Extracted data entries
>>
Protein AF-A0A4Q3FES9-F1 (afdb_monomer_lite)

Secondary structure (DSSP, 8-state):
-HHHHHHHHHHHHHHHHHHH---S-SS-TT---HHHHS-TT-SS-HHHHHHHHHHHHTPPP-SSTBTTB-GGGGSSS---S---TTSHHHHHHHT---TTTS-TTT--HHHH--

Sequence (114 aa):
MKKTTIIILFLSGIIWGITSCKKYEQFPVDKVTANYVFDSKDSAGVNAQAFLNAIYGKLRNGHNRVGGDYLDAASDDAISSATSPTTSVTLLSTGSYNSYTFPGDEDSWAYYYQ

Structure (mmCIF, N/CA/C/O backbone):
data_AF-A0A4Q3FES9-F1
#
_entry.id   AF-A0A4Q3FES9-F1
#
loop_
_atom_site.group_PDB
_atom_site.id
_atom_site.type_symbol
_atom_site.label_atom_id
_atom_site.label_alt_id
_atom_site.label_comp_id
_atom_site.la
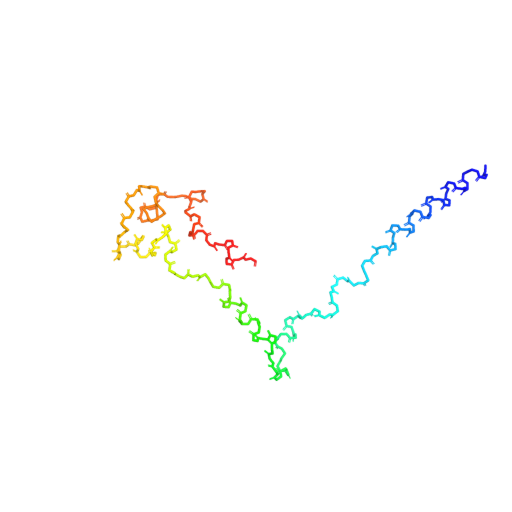bel_asym_id
_atom_site.label_entity_id
_atom_site.label_seq_id
_atom_site.pdbx_PDB_ins_code
_atom_site.Cartn_x
_atom_site.Cartn_y
_atom_site.Cartn_z
_atom_site.occupancy
_atom_site.B_iso_or_equiv
_atom_site.auth_seq_id
_atom_site.auth_comp_id
_atom_site.auth_asym_id
_atom_site.auth_atom_id
_atom_site.pdbx_PDB_model_num
ATOM 1 N N . MET A 1 1 ? 20.374 -1.285 62.982 1.00 60.88 1 MET A N 1
ATOM 2 C CA . MET A 1 1 ? 18.902 -1.451 62.963 1.00 60.88 1 MET A CA 1
ATOM 3 C C . MET A 1 1 ? 18.188 -0.262 62.318 1.00 60.88 1 MET A C 1
ATOM 5 O O . MET A 1 1 ? 17.576 -0.464 61.288 1.00 60.88 1 MET A O 1
ATOM 9 N N . LYS A 1 2 ? 18.322 0.985 62.802 1.00 68.69 2 LYS A N 1
ATOM 10 C CA . LYS A 1 2 ? 17.627 2.147 62.191 1.00 68.69 2 LYS A CA 1
ATOM 11 C C . LYS A 1 2 ? 17.990 2.419 60.715 1.00 68.69 2 LYS A C 1
ATOM 13 O O . LYS A 1 2 ? 17.106 2.699 59.917 1.00 68.69 2 LYS A O 1
ATOM 18 N N . LYS A 1 3 ? 19.269 2.282 60.330 1.00 76.25 3 LYS A N 1
ATOM 19 C CA . LYS A 1 3 ? 19.727 2.488 58.938 1.00 76.25 3 LYS A CA 1
ATOM 20 C C . LYS A 1 3 ? 19.161 1.453 57.956 1.00 76.25 3 LYS A C 1
ATOM 22 O O . LYS A 1 3 ? 18.731 1.822 56.872 1.00 76.25 3 LYS A O 1
ATOM 27 N N . THR A 1 4 ? 19.112 0.179 58.346 1.00 82.94 4 THR A N 1
ATOM 28 C CA . THR A 1 4 ? 18.536 -0.891 57.517 1.00 82.94 4 THR A CA 1
ATOM 29 C C . THR A 1 4 ? 17.024 -0.729 57.358 1.00 82.94 4 THR A C 1
ATOM 31 O O . THR A 1 4 ? 16.514 -0.919 56.262 1.00 82.94 4 THR A O 1
ATOM 34 N N . THR A 1 5 ? 16.313 -0.281 58.399 1.00 83.62 5 THR A N 1
ATOM 35 C CA . THR A 1 5 ? 14.876 0.033 58.312 1.00 83.62 5 THR A CA 1
ATOM 36 C C . THR A 1 5 ? 14.583 1.187 57.347 1.00 83.62 5 THR A C 1
ATOM 38 O O . THR A 1 5 ? 13.644 1.087 56.565 1.00 83.62 5 THR A O 1
ATOM 41 N N . ILE A 1 6 ? 15.400 2.249 57.346 1.00 88.06 6 ILE A N 1
ATOM 42 C CA . ILE A 1 6 ? 15.251 3.383 56.411 1.00 88.06 6 ILE A CA 1
ATOM 43 C C . ILE A 1 6 ? 15.462 2.932 54.959 1.00 88.06 6 ILE A C 1
ATOM 45 O O . ILE A 1 6 ? 14.682 3.299 54.086 1.00 88.06 6 ILE A O 1
ATOM 49 N N . ILE A 1 7 ? 16.476 2.098 54.707 1.00 89.44 7 ILE A N 1
ATOM 50 C CA . ILE A 1 7 ? 16.759 1.559 53.367 1.00 89.44 7 ILE A CA 1
ATOM 51 C C . ILE A 1 7 ? 15.591 0.699 52.860 1.00 89.44 7 ILE A C 1
ATOM 53 O O . ILE A 1 7 ? 15.182 0.843 51.710 1.00 89.44 7 ILE A O 1
ATOM 57 N N . ILE A 1 8 ? 15.012 -0.145 53.721 1.00 90.19 8 ILE A N 1
ATOM 58 C CA . ILE A 1 8 ? 13.850 -0.982 53.374 1.00 90.19 8 ILE A CA 1
ATOM 59 C C . ILE A 1 8 ? 12.624 -0.120 53.038 1.00 90.19 8 ILE A C 1
ATOM 61 O O . ILE A 1 8 ? 11.938 -0.388 52.054 1.00 90.19 8 ILE A O 1
ATOM 65 N N . LEU A 1 9 ? 12.366 0.937 53.812 1.00 88.88 9 LEU A N 1
ATOM 66 C CA . LEU A 1 9 ? 11.251 1.861 53.572 1.00 88.88 9 LEU A CA 1
ATOM 67 C C . LEU A 1 9 ? 11.404 2.615 52.245 1.00 88.88 9 LEU A C 1
ATOM 69 O O . LEU A 1 9 ? 10.428 2.785 51.516 1.00 88.88 9 LEU A O 1
ATOM 73 N N . PHE A 1 10 ? 12.632 3.010 51.908 1.00 90.56 10 PHE A N 1
ATOM 74 C CA . PHE A 1 10 ? 12.934 3.692 50.653 1.00 90.56 10 PHE A CA 1
ATOM 75 C C . PHE A 1 10 ? 12.769 2.763 49.440 1.00 90.56 10 PHE A C 1
ATOM 77 O O . PHE A 1 10 ? 12.108 3.127 48.471 1.00 90.56 10 PHE A O 1
ATOM 84 N N . LEU A 1 11 ? 13.286 1.530 49.518 1.00 89.38 11 LEU A N 1
ATOM 85 C CA . LEU A 1 11 ? 13.098 0.503 48.484 1.00 89.38 11 LEU A CA 1
ATOM 86 C C . LEU A 1 11 ? 11.623 0.138 48.292 1.00 89.38 11 LEU A C 1
ATOM 88 O O . LEU A 1 11 ? 11.162 0.031 47.159 1.00 89.38 11 LEU A O 1
ATOM 92 N N . SER A 1 12 ? 10.870 0.012 49.386 1.00 87.31 12 SER A N 1
ATOM 93 C CA . SER A 1 12 ? 9.418 -0.164 49.348 1.00 87.31 12 SER A CA 1
ATOM 94 C C . SER A 1 12 ? 8.749 0.996 48.607 1.00 87.31 12 SER A C 1
ATOM 96 O O . SER A 1 12 ? 8.014 0.764 47.653 1.00 87.31 12 SER A O 1
ATOM 98 N N . GLY A 1 13 ? 9.040 2.247 48.982 1.00 88.31 13 GLY A N 1
ATOM 99 C CA . GLY A 1 13 ? 8.466 3.431 48.332 1.00 88.31 13 GLY A CA 1
ATOM 100 C C . GLY A 1 13 ? 8.736 3.488 46.825 1.00 88.31 13 GLY A C 1
ATOM 101 O O . GLY A 1 13 ? 7.836 3.816 46.054 1.00 88.31 13 GLY A O 1
ATOM 102 N N . ILE A 1 14 ? 9.938 3.085 46.401 1.00 88.25 14 ILE A N 1
ATOM 103 C CA . ILE A 1 14 ? 10.283 2.950 44.982 1.00 88.25 14 ILE A CA 1
ATOM 104 C C . ILE A 1 14 ? 9.404 1.883 44.320 1.00 88.25 14 ILE A C 1
ATOM 106 O O . ILE A 1 14 ? 8.766 2.177 43.317 1.00 88.25 14 ILE A O 1
ATOM 110 N N . ILE A 1 15 ? 9.296 0.679 44.892 1.00 86.88 15 ILE A N 1
ATOM 111 C CA . ILE A 1 15 ? 8.480 -0.412 44.327 1.00 86.88 15 ILE A CA 1
ATOM 112 C C . ILE A 1 15 ? 7.019 0.018 44.147 1.00 86.88 15 ILE A C 1
ATOM 114 O O . ILE A 1 15 ? 6.455 -0.156 43.066 1.00 86.88 15 ILE A O 1
ATOM 118 N N . TRP A 1 16 ? 6.422 0.648 45.160 1.00 84.44 16 TRP A N 1
ATOM 119 C CA . TRP A 1 16 ? 5.047 1.146 45.081 1.00 84.44 16 TRP A CA 1
ATOM 120 C C . TRP A 1 16 ? 4.881 2.227 44.004 1.00 84.44 16 TRP A C 1
ATOM 122 O O . TRP A 1 16 ? 3.911 2.178 43.246 1.00 84.44 16 TRP A O 1
ATOM 132 N N . GLY A 1 17 ? 5.852 3.137 43.866 1.00 83.88 17 GLY A N 1
ATOM 133 C CA . GLY A 1 17 ? 5.846 4.182 42.838 1.00 83.88 17 GLY A CA 1
ATOM 134 C C . GLY A 1 17 ? 5.929 3.658 41.400 1.00 83.88 17 GLY A C 1
ATOM 135 O O . GLY A 1 17 ? 5.308 4.228 40.509 1.00 83.88 17 GLY A O 1
ATOM 136 N N . ILE A 1 18 ? 6.639 2.550 41.155 1.00 80.94 18 ILE A N 1
ATOM 137 C CA . ILE A 1 18 ? 6.713 1.956 39.806 1.00 80.94 18 ILE A CA 1
ATOM 138 C C . ILE A 1 18 ? 5.408 1.209 39.467 1.00 80.94 18 ILE A C 1
ATOM 140 O O . ILE A 1 18 ? 4.994 1.155 38.311 1.00 80.94 18 ILE A O 1
ATOM 144 N N . THR A 1 19 ? 4.733 0.638 40.470 1.00 79.50 19 THR A N 1
ATOM 145 C CA . THR A 1 19 ? 3.514 -0.169 40.263 1.00 79.50 19 THR A CA 1
ATOM 146 C C . THR A 1 19 ? 2.238 0.653 40.071 1.00 79.50 19 THR A C 1
ATOM 148 O O . THR A 1 19 ? 1.263 0.123 39.535 1.00 79.50 19 THR A O 1
ATOM 151 N N . SER A 1 20 ? 2.232 1.927 40.482 1.00 76.06 20 SER A N 1
ATOM 152 C CA . SER A 1 20 ? 1.060 2.810 40.413 1.00 76.06 20 SER A CA 1
ATOM 153 C C . SER A 1 20 ? 0.847 3.452 39.037 1.00 76.06 20 SER A C 1
ATOM 155 O O . SER A 1 20 ? -0.277 3.822 38.709 1.00 76.06 20 SER A O 1
ATOM 157 N N . CYS A 1 21 ? 1.877 3.517 38.188 1.00 73.62 21 CYS A N 1
ATOM 158 C CA . CYS A 1 21 ? 1.791 4.028 36.814 1.00 73.62 21 CYS A CA 1
ATOM 159 C C . CYS A 1 21 ? 1.243 2.989 35.821 1.00 73.62 21 CYS A C 1
ATOM 161 O O . CYS A 1 21 ? 1.824 2.749 34.761 1.00 73.62 21 CYS A O 1
ATOM 163 N N . LYS A 1 22 ? 0.110 2.357 36.137 1.00 72.25 22 LYS A N 1
ATOM 164 C CA . LYS A 1 22 ? -0.620 1.561 35.144 1.00 72.25 22 LYS A CA 1
ATOM 165 C C . LYS A 1 22 ? -1.620 2.455 34.425 1.00 72.25 22 LYS A C 1
ATOM 167 O O . LYS A 1 22 ? -2.340 3.219 35.062 1.00 72.25 22 LYS A O 1
ATOM 172 N N . LYS A 1 23 ? -1.670 2.362 33.092 1.00 71.44 23 LYS A N 1
ATOM 173 C CA . LYS A 1 23 ? -2.765 2.971 32.329 1.00 71.44 23 LYS A CA 1
ATOM 174 C C . LYS A 1 23 ? -4.088 2.427 32.874 1.00 71.44 23 LYS A C 1
ATOM 176 O O . LYS A 1 23 ? -4.242 1.214 32.983 1.00 71.44 23 LYS A O 1
ATOM 181 N N . TYR A 1 24 ? -4.997 3.338 33.224 1.00 76.00 24 TYR A N 1
ATOM 182 C CA . TYR A 1 24 ? -6.317 3.020 33.773 1.00 76.00 24 TYR A CA 1
ATOM 183 C C . TYR A 1 24 ? -7.140 2.150 32.811 1.00 76.00 24 TYR A C 1
ATOM 185 O O . TYR A 1 24 ? -7.815 1.223 33.246 1.00 76.00 24 TYR A O 1
ATOM 193 N N . GLU A 1 25 ? -6.997 2.380 31.503 1.00 78.31 25 GLU A N 1
ATOM 194 C CA . GLU A 1 25 ? -7.677 1.608 30.464 1.00 78.31 25 GLU A CA 1
ATOM 195 C C . GLU A 1 25 ? -6.663 0.962 29.514 1.00 78.31 25 GLU A C 1
ATOM 197 O O . GLU A 1 25 ? -5.702 1.594 29.063 1.00 78.31 25 GLU A O 1
ATOM 202 N N . GLN A 1 26 ? -6.888 -0.313 29.190 1.00 81.75 26 GLN A N 1
ATOM 203 C CA . GLN A 1 26 ? -6.092 -1.044 28.198 1.00 81.75 26 GLN A CA 1
ATOM 204 C C . GLN A 1 26 ? -6.390 -0.568 26.766 1.00 81.75 26 GLN A C 1
ATOM 206 O O . GLN A 1 26 ? -5.516 -0.607 25.901 1.00 81.75 26 GLN A O 1
ATOM 211 N N . PHE A 1 27 ? -7.611 -0.086 26.532 1.00 78.50 27 PHE A N 1
ATOM 212 C CA . PHE A 1 27 ? -8.079 0.497 25.279 1.00 78.50 27 PHE A CA 1
ATOM 213 C C . PHE A 1 27 ? -8.945 1.719 25.587 1.00 78.50 27 PHE A C 1
ATOM 215 O O . PHE A 1 27 ? -9.538 1.741 26.660 1.00 78.50 27 PHE A O 1
ATOM 222 N N . PRO A 1 28 ? -9.057 2.693 24.669 1.00 82.44 28 PRO A N 1
ATOM 223 C CA . PRO A 1 28 ? -9.977 3.810 24.846 1.00 82.44 28 PRO A CA 1
ATOM 224 C C . PRO A 1 28 ? -11.403 3.305 25.077 1.00 82.44 28 PRO A C 1
ATOM 226 O O . PRO A 1 28 ? -11.862 2.440 24.324 1.00 82.44 28 PRO A O 1
ATOM 229 N N . VAL A 1 29 ? -12.098 3.857 26.072 1.00 79.19 29 VAL A N 1
ATOM 230 C CA . VAL A 1 29 ? -13.519 3.567 26.322 1.00 79.19 29 VAL A CA 1
ATOM 231 C C . VAL A 1 29 ? -14.386 3.732 25.065 1.00 79.19 29 VAL A C 1
ATOM 233 O O . VAL A 1 29 ? -15.222 2.879 24.778 1.00 79.19 29 VAL A O 1
ATOM 236 N N . ASP A 1 30 ? -14.090 4.739 24.239 1.00 83.75 30 ASP A N 1
ATOM 237 C CA . ASP A 1 30 ? -14.820 5.046 23.000 1.00 83.75 30 ASP A CA 1
ATOM 238 C C . ASP A 1 30 ? -14.272 4.306 21.768 1.00 83.75 30 ASP A C 1
ATOM 240 O O . ASP A 1 30 ? -14.409 4.755 20.626 1.00 83.75 30 ASP A O 1
ATOM 244 N N . LYS A 1 31 ? -13.596 3.168 21.962 1.00 86.56 31 LYS A N 1
ATOM 245 C CA . LYS A 1 31 ? -13.094 2.376 20.838 1.00 86.56 31 LYS A CA 1
ATOM 246 C C . LYS A 1 31 ? -14.266 1.821 20.029 1.00 86.56 31 LYS A C 1
ATOM 248 O O . LYS A 1
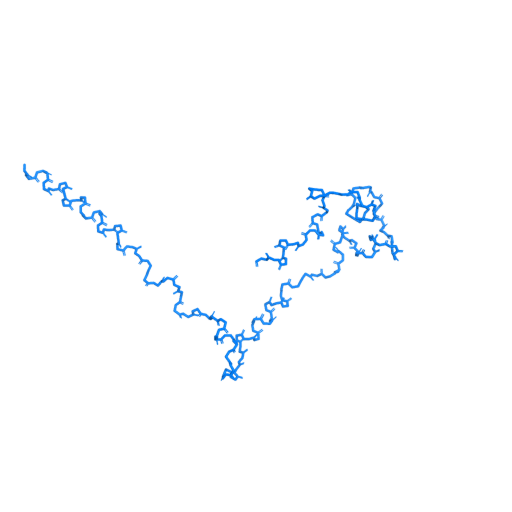 31 ? -14.921 0.857 20.424 1.00 86.56 31 LYS A O 1
ATOM 253 N N . VAL A 1 32 ? -14.452 2.364 18.832 1.00 89.88 32 VAL A N 1
ATOM 254 C CA . VAL A 1 32 ? -15.393 1.824 17.851 1.00 89.88 32 VAL A CA 1
ATOM 255 C C . VAL A 1 32 ? -14.881 0.460 17.378 1.00 89.88 32 VAL A C 1
ATOM 257 O O . VAL A 1 32 ? -13.799 0.335 16.805 1.00 89.88 32 VAL A O 1
ATOM 260 N N . THR A 1 33 ? -15.648 -0.588 17.666 1.00 92.31 33 THR A N 1
ATOM 261 C CA . THR A 1 33 ? -15.363 -1.964 17.235 1.00 92.31 33 THR A CA 1
ATOM 262 C C . THR A 1 33 ? -16.229 -2.327 16.035 1.00 92.31 33 THR A C 1
ATOM 264 O O . THR A 1 33 ? -17.229 -1.663 15.779 1.00 92.31 33 THR A O 1
ATOM 267 N N . ALA A 1 34 ? -15.896 -3.409 15.326 1.00 92.56 34 ALA A N 1
ATOM 268 C CA . ALA A 1 34 ? -16.686 -3.877 14.184 1.00 92.56 34 ALA A CA 1
ATOM 269 C C . ALA A 1 34 ? -18.178 -4.071 14.523 1.00 92.56 34 ALA A C 1
ATOM 271 O O . ALA A 1 34 ? -19.030 -3.759 13.700 1.00 92.56 34 ALA A O 1
ATOM 272 N N . ASN A 1 35 ? -18.498 -4.488 15.752 1.00 93.19 35 ASN A N 1
ATOM 273 C CA . ASN A 1 35 ? -19.882 -4.638 16.206 1.00 93.19 35 ASN A CA 1
ATOM 274 C C . ASN A 1 35 ? -20.646 -3.307 16.236 1.00 93.19 35 ASN A C 1
ATOM 276 O O . ASN A 1 35 ? -21.844 -3.307 15.999 1.00 93.19 35 ASN A O 1
ATOM 280 N N . TYR A 1 36 ? -19.960 -2.193 16.510 1.00 92.56 36 TYR A N 1
ATOM 281 C CA . TYR A 1 36 ? -20.539 -0.848 16.460 1.00 92.56 36 TYR A CA 1
ATOM 282 C C . TYR A 1 36 ? -20.492 -0.238 15.054 1.00 92.56 36 TYR A C 1
ATOM 284 O O . TYR A 1 36 ? -21.332 0.589 14.726 1.00 92.56 36 TYR A O 1
ATOM 292 N N . VAL A 1 37 ? -19.521 -0.626 14.217 1.00 95.69 37 VAL A N 1
ATOM 293 C CA . VAL A 1 37 ? -19.458 -0.191 12.808 1.00 95.69 37 VAL A CA 1
ATOM 294 C C . VAL A 1 37 ? -20.593 -0.809 11.994 1.00 95.69 37 VAL A C 1
ATOM 296 O O . VAL A 1 37 ? -21.198 -0.121 11.182 1.00 95.69 37 VAL A O 1
ATOM 299 N N . PHE A 1 38 ? -20.869 -2.098 12.201 1.00 95.88 38 PHE A N 1
ATOM 300 C CA . PHE A 1 38 ? -21.824 -2.884 11.415 1.00 95.88 38 PHE A CA 1
ATOM 301 C C . PHE A 1 38 ? -23.080 -3.256 12.214 1.00 95.88 38 PHE A C 1
ATOM 303 O O . PHE A 1 38 ? -23.678 -4.308 11.977 1.00 95.88 38 PHE A O 1
ATOM 310 N N . ASP A 1 39 ? -23.478 -2.423 13.178 1.00 95.44 39 ASP A N 1
ATOM 311 C CA . ASP A 1 39 ? -24.714 -2.648 13.925 1.00 95.44 39 ASP A CA 1
ATOM 312 C C . ASP A 1 39 ? -25.928 -2.466 13.005 1.00 95.44 39 ASP A C 1
ATOM 314 O O . ASP A 1 39 ? -26.198 -1.381 12.498 1.00 95.44 39 ASP A O 1
ATOM 318 N N . SER A 1 40 ? -26.713 -3.530 12.841 1.00 95.19 40 SER A N 1
ATOM 319 C CA . SER A 1 40 ? -27.984 -3.507 12.107 1.00 95.19 40 SER A CA 1
ATOM 320 C C . SER A 1 40 ? -29.010 -2.489 12.630 1.00 95.19 40 SER A C 1
ATOM 322 O O . SER A 1 40 ? -29.949 -2.149 11.912 1.00 95.19 40 SER A O 1
ATOM 324 N N . LYS A 1 41 ? -28.871 -2.036 13.883 1.00 95.94 41 LYS A N 1
ATOM 325 C CA . LYS A 1 41 ? -29.763 -1.063 14.527 1.00 95.94 41 LYS A CA 1
ATOM 326 C C . LYS A 1 41 ? -29.258 0.376 14.422 1.00 95.94 41 LYS A C 1
ATOM 328 O O . LYS A 1 41 ? -30.010 1.285 14.772 1.00 95.94 41 LYS A O 1
ATOM 333 N N . ASP A 1 42 ? -28.030 0.599 13.950 1.00 94.62 42 ASP A N 1
ATOM 334 C CA . ASP A 1 42 ? -27.516 1.944 13.698 1.00 94.62 42 ASP A CA 1
ATOM 335 C C . ASP A 1 42 ? -28.091 2.481 12.383 1.00 94.62 42 ASP A C 1
ATOM 337 O O . ASP A 1 42 ? -27.566 2.255 11.294 1.00 94.62 42 ASP A O 1
ATOM 341 N N . SER A 1 43 ? -29.191 3.224 12.488 1.00 94.88 43 SER A N 1
ATOM 342 C CA . SER A 1 43 ? -29.816 3.870 11.334 1.00 94.88 43 SER A CA 1
ATOM 343 C C . SER A 1 43 ? -29.000 5.035 10.768 1.00 94.88 43 SER A C 1
ATOM 345 O O . SER A 1 43 ? -29.263 5.456 9.645 1.00 94.88 43 SER A O 1
ATOM 347 N N . ALA A 1 44 ? -28.068 5.604 11.542 1.00 96.00 44 ALA A N 1
ATOM 348 C CA . ALA A 1 44 ? -27.243 6.720 11.087 1.00 96.00 44 ALA A CA 1
ATOM 349 C C . ALA A 1 44 ? -26.074 6.228 10.224 1.00 96.00 44 ALA A C 1
ATOM 351 O O . ALA A 1 44 ? -25.691 6.908 9.273 1.00 96.00 44 ALA A O 1
ATOM 352 N N . GLY A 1 45 ? -25.511 5.057 10.543 1.00 94.88 45 GLY A N 1
ATOM 353 C CA . GLY A 1 45 ? -24.521 4.363 9.715 1.00 94.88 45 GLY A CA 1
ATOM 354 C C . GLY A 1 45 ? -23.224 5.147 9.484 1.00 94.88 45 GLY A C 1
ATOM 355 O O . GLY A 1 45 ? -22.483 4.860 8.544 1.00 94.88 45 GLY A O 1
ATOM 356 N N . VAL A 1 46 ? -22.932 6.146 10.323 1.00 96.19 46 VAL A N 1
ATOM 357 C CA . VAL A 1 46 ? -21.795 7.069 10.149 1.00 96.19 46 VAL A CA 1
ATOM 358 C C . VAL A 1 46 ? -20.471 6.308 10.167 1.00 96.19 46 VAL A C 1
ATOM 360 O O . VAL A 1 46 ? -19.599 6.539 9.329 1.00 96.19 46 VAL A O 1
ATOM 363 N N . ASN A 1 47 ? -20.337 5.350 11.085 1.00 95.44 47 ASN A N 1
ATOM 364 C CA . ASN A 1 47 ? -19.137 4.524 11.195 1.00 95.44 47 ASN A CA 1
ATOM 365 C C . ASN A 1 47 ? -18.988 3.573 10.001 1.00 95.44 47 ASN A C 1
ATOM 367 O O . ASN A 1 47 ? -17.878 3.398 9.502 1.00 95.44 47 ASN A O 1
ATOM 371 N N . ALA A 1 48 ? -20.089 2.999 9.507 1.00 96.44 48 ALA A N 1
ATOM 372 C CA . ALA A 1 48 ? -20.083 2.159 8.309 1.00 96.44 48 ALA A CA 1
ATOM 373 C C . ALA A 1 48 ? -19.668 2.957 7.062 1.00 96.44 48 ALA A C 1
ATOM 375 O O . ALA A 1 48 ? -18.846 2.494 6.270 1.00 96.44 48 ALA A O 1
ATOM 376 N N . GLN A 1 49 ? -20.178 4.183 6.910 1.00 96.62 49 GLN A N 1
ATOM 377 C CA . GLN A 1 49 ? -19.780 5.082 5.829 1.00 96.62 49 GLN A CA 1
ATOM 378 C C . GLN A 1 49 ? -18.298 5.460 5.931 1.00 96.62 49 GLN A C 1
ATOM 380 O O . GLN A 1 49 ? -17.580 5.397 4.935 1.00 96.62 49 GLN A O 1
ATOM 385 N N . ALA A 1 50 ? -17.819 5.817 7.125 1.00 96.00 50 ALA A N 1
ATOM 386 C CA . ALA A 1 50 ? -16.406 6.113 7.348 1.00 96.00 50 ALA A CA 1
ATOM 387 C C . ALA A 1 50 ? -15.514 4.901 7.030 1.00 96.00 50 ALA A C 1
ATOM 389 O O . ALA A 1 50 ? -14.472 5.062 6.398 1.00 96.00 50 ALA A O 1
ATOM 390 N N . PHE A 1 51 ? -15.944 3.690 7.398 1.00 95.38 51 PHE A N 1
ATOM 391 C CA . PHE A 1 51 ? -15.254 2.446 7.060 1.00 95.38 51 PHE A CA 1
ATOM 392 C C . PHE A 1 51 ? -15.165 2.234 5.540 1.00 95.38 51 PHE A C 1
ATOM 394 O O . PHE A 1 51 ? -14.080 1.977 5.020 1.00 95.38 51 PHE A O 1
ATOM 401 N N . LEU A 1 52 ? -16.271 2.410 4.808 1.00 95.75 52 LEU A N 1
ATOM 402 C CA . LEU A 1 52 ? -16.287 2.313 3.344 1.00 95.75 52 LEU A CA 1
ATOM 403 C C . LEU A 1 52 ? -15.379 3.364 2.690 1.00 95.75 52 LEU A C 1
<<
◆ **TASK ITEM**: Restate exactly, please, only the lines between the start of the data and the line containing "ATOM 38 O O", both ends included, skipping the pictures.

◆ **THE COMPLETED TASK**:
Protein AF-A0A4Q3FES9-F1 (afdb_monomer_lite)

Secondary structure (DSSP, 8-state):
-HHHHHHHHHHHHHHHHHHH---S-SS-TT---HHHHS-TT-SS-HHHHHHHHHHHHTPPP-SSTBTTB-GGGGSSS---S---TTSHHHHHHHT---TTTS-TTT--HHHH--

Sequence (114 aa):
MKKTTIIILFLSGIIWGITSCKKYEQFPVDKVTANYVFDSKDSAGVNAQAFLNAIYGKLRNGHNRVGGDYLDAASDDAISSATSPTTSVTLLSTGSYNSYTFPGDEDSWAYYYQ

Structure (mmCIF, N/CA/C/O backbone):
data_AF-A0A4Q3FES9-F1
#
_entry.id   AF-A0A4Q3FES9-F1
#
loop_
_atom_site.group_PDB
_atom_site.id
_atom_site.type_symbol
_atom_site.label_atom_id
_atom_site.label_alt_id
_atom_site.label_comp_id
_atom_site.la
bel_asym_id
_atom_site.label_entity_id
_atom_site.label_seq_id
_atom_site.pdbx_PDB_ins_code
_atom_site.Cartn_x
_atom_site.Cartn_y
_atom_site.Cartn_z
_atom_site.occupancy
_atom_site.B_iso_or_equiv
_atom_site.auth_seq_id
_atom_site.auth_comp_id
_atom_site.auth_asym_id
_atom_site.auth_atom_id
_atom_site.pdbx_PDB_model_num
ATOM 1 N N . MET A 1 1 ? 20.374 -1.285 62.982 1.00 60.88 1 MET A N 1
ATOM 2 C CA . MET A 1 1 ? 18.902 -1.451 62.963 1.00 60.88 1 MET A CA 1
ATOM 3 C C . MET A 1 1 ? 18.188 -0.262 62.318 1.00 60.88 1 MET A C 1
ATOM 5 O O . MET A 1 1 ? 17.576 -0.464 61.288 1.00 60.88 1 MET A O 1
ATOM 9 N N . LYS A 1 2 ? 18.322 0.985 62.802 1.00 68.69 2 LYS A N 1
ATOM 10 C CA . LYS A 1 2 ? 17.627 2.147 62.191 1.00 68.69 2 LYS A CA 1
ATOM 11 C C . LYS A 1 2 ? 17.990 2.419 60.715 1.00 68.69 2 LYS A C 1
ATOM 13 O O . LYS A 1 2 ? 17.106 2.699 59.917 1.00 68.69 2 LYS A O 1
ATOM 18 N N . LYS A 1 3 ? 19.269 2.282 60.330 1.00 76.25 3 LYS A N 1
ATOM 19 C CA . LYS A 1 3 ? 19.727 2.488 58.938 1.00 76.25 3 LYS A CA 1
ATOM 20 C C . LYS A 1 3 ? 19.161 1.453 57.956 1.00 76.25 3 LYS A C 1
ATOM 22 O O . LYS A 1 3 ? 18.731 1.822 56.872 1.00 76.25 3 LYS A O 1
ATOM 27 N N . THR A 1 4 ? 19.112 0.179 58.346 1.00 82.94 4 THR A N 1
ATOM 28 C CA . THR A 1 4 ? 18.536 -0.891 57.517 1.00 82.94 4 THR A CA 1
ATOM 29 C C . THR A 1 4 ? 17.024 -0.729 57.358 1.00 82.94 4 THR A C 1
ATOM 31 O O . THR A 1 4 ? 16.514 -0.919 56.262 1.00 82.94 4 THR A O 1
ATOM 34 N N . THR A 1 5 ? 16.313 -0.281 58.399 1.00 83.62 5 THR A N 1
ATOM 35 C CA . THR A 1 5 ? 14.876 0.033 58.312 1.00 83.62 5 THR A CA 1
ATOM 36 C C . THR A 1 5 ? 14.583 1.187 57.347 1.00 83.62 5 THR A C 1
ATOM 38 O O . THR A 1 5 ? 13.644 1.087 56.565 1.00 83.62 5 THR A O 1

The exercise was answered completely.